With apologies if this is obvious to you - but it's still good to reinforce:

1. Every call to an LLM is stateless
2. We pass in the entire conversation so far in the input prompt, every time
3. This gives the illusion that the LLM has memory - it apparently keeps the context of the conversation
4. But this is a trick; it's a by-product of providing the entire conversation, every time
5. An LLM just predicts the most likely next tokens in the sequence; if that sequence contains "My name is Ed" and later "What's my name?" then it will predict.. Ed!

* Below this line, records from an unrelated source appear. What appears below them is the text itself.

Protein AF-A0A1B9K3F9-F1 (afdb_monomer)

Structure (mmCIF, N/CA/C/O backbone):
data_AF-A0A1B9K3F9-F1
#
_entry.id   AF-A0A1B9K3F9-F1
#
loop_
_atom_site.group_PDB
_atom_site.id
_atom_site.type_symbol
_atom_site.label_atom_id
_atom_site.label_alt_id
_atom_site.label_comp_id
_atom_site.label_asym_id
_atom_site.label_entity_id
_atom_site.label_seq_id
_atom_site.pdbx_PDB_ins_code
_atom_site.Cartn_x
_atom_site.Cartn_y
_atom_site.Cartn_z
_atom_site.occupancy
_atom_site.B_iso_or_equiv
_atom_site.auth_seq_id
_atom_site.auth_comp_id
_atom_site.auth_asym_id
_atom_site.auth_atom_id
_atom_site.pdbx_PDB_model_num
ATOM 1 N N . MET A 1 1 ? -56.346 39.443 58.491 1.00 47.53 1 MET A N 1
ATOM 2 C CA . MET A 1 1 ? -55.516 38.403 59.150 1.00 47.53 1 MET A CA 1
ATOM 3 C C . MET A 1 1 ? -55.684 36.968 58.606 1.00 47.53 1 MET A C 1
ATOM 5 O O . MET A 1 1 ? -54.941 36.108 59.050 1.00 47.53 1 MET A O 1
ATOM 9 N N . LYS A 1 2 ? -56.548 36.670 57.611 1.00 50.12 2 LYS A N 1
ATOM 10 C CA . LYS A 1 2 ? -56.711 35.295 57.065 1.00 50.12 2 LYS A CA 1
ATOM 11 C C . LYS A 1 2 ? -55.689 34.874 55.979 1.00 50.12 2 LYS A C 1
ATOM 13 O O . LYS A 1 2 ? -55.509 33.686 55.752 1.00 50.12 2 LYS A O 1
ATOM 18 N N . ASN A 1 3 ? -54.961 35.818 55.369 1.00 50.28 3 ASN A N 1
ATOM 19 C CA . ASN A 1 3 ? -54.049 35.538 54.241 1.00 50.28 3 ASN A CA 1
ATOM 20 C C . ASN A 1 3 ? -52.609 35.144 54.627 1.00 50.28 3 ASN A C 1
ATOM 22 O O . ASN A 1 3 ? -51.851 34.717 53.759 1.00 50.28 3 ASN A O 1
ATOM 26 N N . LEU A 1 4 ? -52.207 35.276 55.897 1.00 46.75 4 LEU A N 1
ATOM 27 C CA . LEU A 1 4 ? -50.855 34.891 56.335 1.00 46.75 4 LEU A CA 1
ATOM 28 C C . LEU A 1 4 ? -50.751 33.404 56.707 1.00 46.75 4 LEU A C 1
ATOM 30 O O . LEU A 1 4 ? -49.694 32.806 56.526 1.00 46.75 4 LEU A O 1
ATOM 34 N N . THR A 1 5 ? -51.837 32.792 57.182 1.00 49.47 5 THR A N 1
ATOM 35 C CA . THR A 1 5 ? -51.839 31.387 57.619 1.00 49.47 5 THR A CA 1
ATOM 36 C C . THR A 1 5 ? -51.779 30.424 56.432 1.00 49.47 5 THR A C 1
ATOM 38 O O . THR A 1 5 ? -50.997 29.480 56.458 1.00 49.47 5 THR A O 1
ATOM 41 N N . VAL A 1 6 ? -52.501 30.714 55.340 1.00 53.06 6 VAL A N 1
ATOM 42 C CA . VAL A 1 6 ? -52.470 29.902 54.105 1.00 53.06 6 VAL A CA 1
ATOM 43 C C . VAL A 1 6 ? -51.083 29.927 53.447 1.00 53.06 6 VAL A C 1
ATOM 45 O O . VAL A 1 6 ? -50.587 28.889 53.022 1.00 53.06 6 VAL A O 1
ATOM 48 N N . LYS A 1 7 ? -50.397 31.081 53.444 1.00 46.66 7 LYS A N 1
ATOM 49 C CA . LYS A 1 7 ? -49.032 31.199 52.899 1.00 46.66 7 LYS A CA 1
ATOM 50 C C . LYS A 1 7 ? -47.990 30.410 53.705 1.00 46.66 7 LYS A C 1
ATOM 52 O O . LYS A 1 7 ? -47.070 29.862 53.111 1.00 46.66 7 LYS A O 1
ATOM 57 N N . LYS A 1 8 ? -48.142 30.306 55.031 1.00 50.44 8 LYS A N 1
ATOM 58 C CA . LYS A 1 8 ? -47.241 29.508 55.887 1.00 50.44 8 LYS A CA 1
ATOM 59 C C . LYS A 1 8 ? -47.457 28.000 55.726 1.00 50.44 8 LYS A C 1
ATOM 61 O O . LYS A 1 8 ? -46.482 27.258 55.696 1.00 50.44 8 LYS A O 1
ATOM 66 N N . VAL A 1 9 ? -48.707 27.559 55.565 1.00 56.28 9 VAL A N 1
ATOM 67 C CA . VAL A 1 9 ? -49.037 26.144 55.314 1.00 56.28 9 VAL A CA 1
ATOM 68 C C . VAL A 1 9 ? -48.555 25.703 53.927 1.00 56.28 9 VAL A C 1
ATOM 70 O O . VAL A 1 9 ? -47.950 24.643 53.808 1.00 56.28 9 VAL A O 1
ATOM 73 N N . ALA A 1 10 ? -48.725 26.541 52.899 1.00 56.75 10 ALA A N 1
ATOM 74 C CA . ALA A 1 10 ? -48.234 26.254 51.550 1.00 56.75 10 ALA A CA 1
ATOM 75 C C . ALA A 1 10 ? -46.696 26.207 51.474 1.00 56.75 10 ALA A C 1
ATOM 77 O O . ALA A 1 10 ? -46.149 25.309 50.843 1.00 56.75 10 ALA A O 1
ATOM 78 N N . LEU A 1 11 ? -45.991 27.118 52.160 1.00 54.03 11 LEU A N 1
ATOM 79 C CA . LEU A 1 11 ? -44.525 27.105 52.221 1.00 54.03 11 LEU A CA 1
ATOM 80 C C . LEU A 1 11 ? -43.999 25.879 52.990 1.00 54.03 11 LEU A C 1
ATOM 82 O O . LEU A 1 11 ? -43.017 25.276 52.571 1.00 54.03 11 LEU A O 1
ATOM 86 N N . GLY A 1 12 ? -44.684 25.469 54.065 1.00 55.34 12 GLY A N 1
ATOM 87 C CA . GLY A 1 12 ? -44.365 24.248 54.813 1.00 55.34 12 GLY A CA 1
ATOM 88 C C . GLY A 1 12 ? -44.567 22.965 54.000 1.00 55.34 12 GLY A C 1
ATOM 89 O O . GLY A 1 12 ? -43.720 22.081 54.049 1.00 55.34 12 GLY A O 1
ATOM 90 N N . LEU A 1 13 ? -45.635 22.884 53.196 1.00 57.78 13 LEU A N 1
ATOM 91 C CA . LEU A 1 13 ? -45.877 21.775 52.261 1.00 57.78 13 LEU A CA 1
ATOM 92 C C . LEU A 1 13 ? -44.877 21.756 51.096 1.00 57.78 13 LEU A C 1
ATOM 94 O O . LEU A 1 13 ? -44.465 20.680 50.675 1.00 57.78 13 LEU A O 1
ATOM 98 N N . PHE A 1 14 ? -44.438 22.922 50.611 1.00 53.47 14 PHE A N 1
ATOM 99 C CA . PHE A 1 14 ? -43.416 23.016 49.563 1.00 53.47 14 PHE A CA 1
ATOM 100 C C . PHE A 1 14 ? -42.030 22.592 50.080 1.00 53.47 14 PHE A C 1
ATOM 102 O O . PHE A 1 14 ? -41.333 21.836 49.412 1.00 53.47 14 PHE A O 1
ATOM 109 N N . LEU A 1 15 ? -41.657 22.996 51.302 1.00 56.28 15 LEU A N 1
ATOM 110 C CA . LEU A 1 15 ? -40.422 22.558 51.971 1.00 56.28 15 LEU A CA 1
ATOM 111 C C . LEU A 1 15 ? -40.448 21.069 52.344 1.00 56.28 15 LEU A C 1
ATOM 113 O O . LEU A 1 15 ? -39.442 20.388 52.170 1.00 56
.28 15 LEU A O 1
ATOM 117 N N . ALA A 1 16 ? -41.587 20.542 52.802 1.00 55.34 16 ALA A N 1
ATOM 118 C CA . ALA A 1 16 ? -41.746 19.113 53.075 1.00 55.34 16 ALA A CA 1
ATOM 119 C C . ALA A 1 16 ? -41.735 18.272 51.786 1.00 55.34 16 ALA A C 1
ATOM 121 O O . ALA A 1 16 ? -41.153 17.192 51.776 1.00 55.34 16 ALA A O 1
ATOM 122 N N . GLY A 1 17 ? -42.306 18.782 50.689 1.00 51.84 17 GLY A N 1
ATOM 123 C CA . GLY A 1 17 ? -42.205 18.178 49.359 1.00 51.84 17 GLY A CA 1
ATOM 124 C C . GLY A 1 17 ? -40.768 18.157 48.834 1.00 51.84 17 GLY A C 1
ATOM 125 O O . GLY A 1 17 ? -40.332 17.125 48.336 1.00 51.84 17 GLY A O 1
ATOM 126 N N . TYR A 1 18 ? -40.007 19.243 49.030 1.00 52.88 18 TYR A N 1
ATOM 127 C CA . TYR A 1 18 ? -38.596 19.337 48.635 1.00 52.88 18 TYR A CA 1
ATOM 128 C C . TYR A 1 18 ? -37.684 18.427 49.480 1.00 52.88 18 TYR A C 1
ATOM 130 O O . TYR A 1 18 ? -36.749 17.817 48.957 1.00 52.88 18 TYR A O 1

The ChatGPT product uses exactly this trick - every time you send a message, it's the entire conversation that gets passed in.

"Does that mean we have to pay extra each time for all the conversation so far"

For sure it does. And that's what we WANT. We want the LLM to predict the next tokens in the sequence, looking back on the entire conversation. We want that compute to happen, so we need to pay the electricity bill for it!